Poignant insights about the wild revealed in my two “post-pandemic” East African safaris, last November and this month, suggest a tiny silver lining in the pandemic:
The wild flourished.
No question that the “wild” over my life time has shrunk. There’s less of it, and it’s composed of fewer pieces: (Habitat and biodiversity have declined.) But speculation that the pandemic would be a gut punch to the wild was wrong.
The speculation was based on the correct prediction that there would be drastically less money and far fewer resources available for “wilderness management.” In other words, national park revenues, charitable donations and staffing would significantly decline.
In Africa this is especially meaningful because virtually every penny spent on wilderness management comes from tourist fees and NGO grants.
Tanzania has serious difficulties collecting data and often more serious difficulties disseminating what it has. Kenya does not, and Kenya confirmed that during the pandemic revenue streams supporting wilderness management declined by at least 75%. So it was probably worse in Tanzania.
And it was noticeable. Roads and tracks, bridges, hides and lookouts, fences and moats were in serious disrepair. Important wilderness management programs like controlled burnings of prairies were clearly disorganized or just hadn’t happened. Staffing was cut back, so programs (like Kenya’s “northern rhino maintenance” plan) were cut. Community programs were abandoned or radically scaled back. So…
…it would be reasonable to presume excessive poaching occurred. It might have, but no one’s been able to document it yet. Poaching is the single best buzz word for NGO fund raising. If there’s anything that never gets overlooked, it’s poaching. So I feel confident it just didn’t happen, at least not to the extent predicted.
My admittedly unscientific anecdotal experience after about 30 days in the wild of East Africa was that it was better than ever! It was unkempt, a bit unbalanced, but whether you were surveying the animals or the birds or the plants, to me it looked better than ever.
The Kenyan Wildlife Service’s 2021 animal census shows a significant increase over past years in the number of almost every animal in the Kenyan wild, from elephants to lions to the extremely rare mountain bongo. We can presume it’s similar in neighboring Tanzania.
My anecdotal experience confirms KWS. On the last safari we saw 46 lions. I haven’t seen that frequency of lions in years (>1½/day on safari).
Every single creature group we saw had babies. That was unusual, especially for cyclical birthers like topi, zebra and similar antelope.
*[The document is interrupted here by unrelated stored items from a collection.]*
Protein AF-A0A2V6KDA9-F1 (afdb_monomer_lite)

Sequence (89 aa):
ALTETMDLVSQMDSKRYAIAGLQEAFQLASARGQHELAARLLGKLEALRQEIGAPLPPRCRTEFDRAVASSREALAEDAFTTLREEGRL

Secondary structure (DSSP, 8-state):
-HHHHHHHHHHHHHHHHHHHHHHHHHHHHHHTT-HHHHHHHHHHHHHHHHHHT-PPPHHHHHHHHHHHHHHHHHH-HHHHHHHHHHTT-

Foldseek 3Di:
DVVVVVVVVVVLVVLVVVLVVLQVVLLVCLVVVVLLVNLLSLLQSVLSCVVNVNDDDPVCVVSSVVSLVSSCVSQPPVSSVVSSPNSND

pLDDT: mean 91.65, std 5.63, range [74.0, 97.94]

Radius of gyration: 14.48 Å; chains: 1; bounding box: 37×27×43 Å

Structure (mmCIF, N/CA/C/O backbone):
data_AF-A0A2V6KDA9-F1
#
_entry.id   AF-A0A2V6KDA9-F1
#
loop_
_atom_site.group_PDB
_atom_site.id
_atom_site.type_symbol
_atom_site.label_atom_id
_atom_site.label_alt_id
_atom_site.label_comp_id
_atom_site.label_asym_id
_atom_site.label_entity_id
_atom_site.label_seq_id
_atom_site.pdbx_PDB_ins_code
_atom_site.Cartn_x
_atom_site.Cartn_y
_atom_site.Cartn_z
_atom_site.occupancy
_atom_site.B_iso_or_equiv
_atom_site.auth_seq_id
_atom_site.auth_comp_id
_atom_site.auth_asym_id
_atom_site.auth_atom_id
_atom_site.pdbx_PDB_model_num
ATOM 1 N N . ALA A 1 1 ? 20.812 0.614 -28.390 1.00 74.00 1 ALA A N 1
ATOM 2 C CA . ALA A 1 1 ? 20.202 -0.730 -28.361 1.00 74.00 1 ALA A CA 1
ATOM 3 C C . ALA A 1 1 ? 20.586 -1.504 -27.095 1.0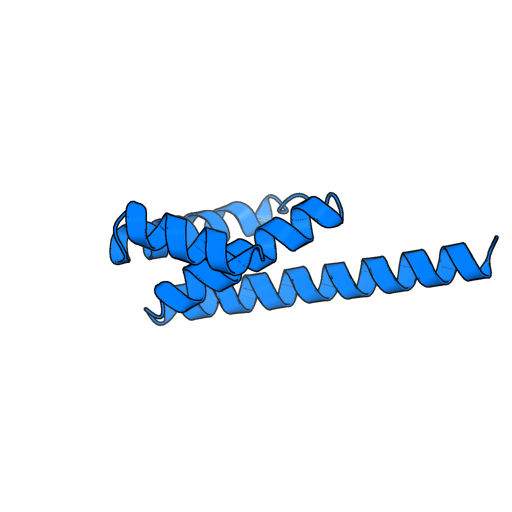0 74.00 1 ALA A C 1
ATOM 5 O O . ALA A 1 1 ? 19.761 -1.551 -26.196 1.00 74.00 1 ALA A O 1
ATOM 6 N N . LEU A 1 2 ? 21.804 -2.058 -26.950 1.00 79.44 2 LEU A N 1
ATOM 7 C CA . LEU A 1 2 ? 22.148 -2.884 -25.770 1.00 79.44 2 LEU A CA 1
ATOM 8 C C . LEU A 1 2 ? 22.243 -2.083 -24.456 1.00 79.44 2 LEU A C 1
ATOM 10 O O . LEU A 1 2 ? 21.664 -2.500 -23.462 1.00 79.44 2 LEU A O 1
ATOM 14 N N . THR A 1 3 ? 22.889 -0.911 -24.467 1.00 82.69 3 THR A N 1
ATOM 15 C CA . THR A 1 3 ? 22.993 -0.018 -23.293 1.00 82.69 3 THR A CA 1
ATOM 16 C C . THR A 1 3 ? 21.622 0.437 -22.798 1.00 82.69 3 THR A C 1
ATOM 18 O O . THR A 1 3 ? 21.297 0.257 -21.635 1.00 82.69 3 THR A O 1
ATOM 21 N N . GLU A 1 4 ? 20.773 0.902 -23.714 1.00 84.94 4 GLU A N 1
ATOM 22 C CA . GLU A 1 4 ? 19.387 1.292 -23.425 1.00 84.94 4 GLU A CA 1
ATOM 23 C C . GLU A 1 4 ? 18.563 0.132 -22.839 1.00 84.94 4 GLU A C 1
ATOM 25 O O . GLU A 1 4 ? 17.794 0.323 -21.903 1.00 84.94 4 GLU A O 1
ATOM 30 N N . THR A 1 5 ? 18.773 -1.095 -23.330 1.00 84.25 5 THR A N 1
ATOM 31 C CA . THR A 1 5 ? 18.113 -2.291 -22.779 1.00 84.25 5 THR A CA 1
ATOM 32 C C . THR A 1 5 ? 18.604 -2.600 -21.361 1.00 84.25 5 THR A C 1
ATOM 34 O O . THR A 1 5 ? 17.803 -2.949 -20.499 1.00 84.25 5 THR A O 1
ATOM 37 N N . MET A 1 6 ? 19.906 -2.465 -21.094 1.00 79.88 6 MET A N 1
ATOM 38 C CA . MET A 1 6 ? 20.483 -2.701 -19.764 1.00 79.88 6 MET A CA 1
ATOM 39 C C . MET A 1 6 ? 20.056 -1.648 -18.739 1.00 79.88 6 MET A C 1
ATOM 41 O O . MET A 1 6 ? 19.778 -2.001 -17.591 1.00 79.88 6 MET A O 1
ATOM 45 N N . ASP A 1 7 ? 19.962 -0.385 -19.151 1.00 88.62 7 ASP A N 1
ATOM 46 C CA . ASP A 1 7 ? 19.455 0.699 -18.309 1.00 88.62 7 ASP A CA 1
ATOM 47 C C . ASP A 1 7 ? 17.986 0.450 -17.948 1.00 88.62 7 ASP A C 1
ATOM 49 O O . ASP A 1 7 ? 17.610 0.538 -16.776 1.00 88.62 7 ASP A O 1
ATOM 53 N N . LEU A 1 8 ? 17.172 0.034 -18.927 1.00 84.00 8 LEU A N 1
ATOM 54 C CA . LEU A 1 8 ? 15.770 -0.320 -18.706 1.00 84.00 8 LEU A CA 1
ATOM 55 C C . LEU A 1 8 ? 15.625 -1.497 -17.725 1.00 84.00 8 LEU A C 1
ATOM 57 O O . LEU A 1 8 ? 14.839 -1.420 -16.781 1.00 84.00 8 LEU A O 1
ATOM 61 N N . VAL A 1 9 ? 16.406 -2.570 -17.906 1.00 79.94 9 VAL A N 1
ATOM 62 C CA . VAL A 1 9 ? 16.401 -3.741 -17.007 1.00 79.94 9 VAL A CA 1
ATOM 63 C C . VAL A 1 9 ? 16.822 -3.347 -15.589 1.00 79.94 9 VAL A C 1
ATOM 65 O O . VAL A 1 9 ? 16.141 -3.703 -14.629 1.00 79.94 9 VAL A O 1
ATOM 68 N N . SER A 1 10 ? 17.877 -2.541 -15.448 1.00 80.62 10 SER A N 1
ATOM 69 C CA . SER A 1 10 ? 18.361 -2.067 -14.143 1.00 80.62 10 SER A CA 1
ATOM 70 C C . SER A 1 10 ? 17.321 -1.200 -13.428 1.00 80.62 10 SER A C 1
ATOM 72 O O . SER A 1 10 ? 17.100 -1.333 -12.220 1.00 80.62 10 SER A O 1
ATOM 74 N N . GLN A 1 11 ? 16.632 -0.333 -14.174 1.00 82.69 11 GLN A N 1
ATOM 75 C CA . GLN A 1 11 ? 15.561 0.499 -13.637 1.00 82.69 11 GLN A CA 1
ATOM 76 C C . GLN A 1 11 ? 14.355 -0.343 -13.194 1.00 82.69 11 GLN A C 1
ATOM 78 O O . GLN A 1 11 ? 13.782 -0.090 -12.132 1.00 82.69 11 GLN A O 1
ATOM 83 N N . MET A 1 12 ? 13.970 -1.358 -13.974 1.00 82.31 12 MET A N 1
ATOM 84 C CA . MET A 1 12 ? 12.893 -2.283 -13.612 1.00 82.31 12 MET A CA 1
ATOM 85 C C . MET A 1 12 ? 13.226 -3.090 -12.354 1.00 82.31 12 MET A C 1
ATOM 87 O O . MET A 1 12 ? 12.364 -3.232 -11.485 1.00 82.31 12 MET A O 1
ATOM 91 N N . ASP A 1 13 ? 14.460 -3.577 -12.225 1.00 83.88 13 ASP A N 1
ATOM 92 C CA . ASP A 1 13 ? 14.911 -4.291 -11.029 1.00 83.88 13 ASP A CA 1
ATOM 93 C C . ASP A 1 13 ? 14.860 -3.388 -9.796 1.00 83.88 13 ASP A C 1
ATOM 95 O O . ASP A 1 13 ? 14.282 -3.771 -8.778 1.00 83.88 13 ASP A O 1
ATOM 99 N N . SER A 1 14 ? 15.346 -2.147 -9.900 1.00 86.94 14 SER A N 1
ATOM 100 C CA . SER A 1 14 ? 15.239 -1.156 -8.821 1.00 86.94 14 SER A CA 1
ATOM 101 C C . SER A 1 14 ? 13.785 -0.935 -8.377 1.00 86.94 14 SER A C 1
ATOM 103 O O . SER A 1 14 ? 13.479 -0.993 -7.182 1.00 86.94 14 SER A O 1
ATOM 105 N N . LYS A 1 15 ? 12.853 -0.782 -9.328 1.00 87.00 15 LYS A N 1
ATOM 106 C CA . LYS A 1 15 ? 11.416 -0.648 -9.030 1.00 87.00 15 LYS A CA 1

Like deer at home, why are they birthing twice?
We saw an albino buffalo and leucistic (pigment loss not as total as albinism) zebra, giraffe and guinea fowl! Once in 25-30 safaris I’d see such an animal. In my last two I saw four! Albino or leucistic animals are extremely vulnerable and rarely survive to adulthood. The pandemic was only two years long, but all of these animals were adults and all but the buff achieve adulthood in less than two years.
So what does all this mean? Leave them alone and they’ll do better?
Well, I’d qualify that a bit. Wildlife management did not stop entirely in either Kenya or Tanzania. Researchers and long-term NGO programs continued. What did stop entirely was tourism.
So, yes, remove the tourists and the wild will do better? Closer but no cigar.
We’re talking about just a couple years or less, max. Without tourists there would today be no mountain gorillas. Without safari tourists providing 10.7% of Tanzania’s economy and about 6% of Kenya’s – not to mention the additional economic benefits of supporting jobs and ancillary industries – I seriously doubt that local governments would do everything they currently are to tolerate elephants.
Elephants would be considered a Jurassic mistake not a critical component in an essential wildlife system.
So, no, we dare not remove the tourists. But tourists are the single-greatest impediment to a healthy wild.
Managing this paradox is an art. Both countries, Kenya and Tanzania, do a decent job in my view. That may be because even in the best of times their resources are minuscule compared to South Africa or the U.S. But doesn’t that validate my claim that “hand’s off” seems to work pretty well?
The wilds of Kenya and Tanzania remain the most dynamic and powerful in the world. Traveling in them refreshes every soul that yearns for natural peace, which I believe is every biological being.
So Covid, well you might have damaged my lungs and my economy, but you couldn’t touch the wild! And you’ve shown us how sacrosanct the natural world is and how careful we must be managing it. Should I thank you for this?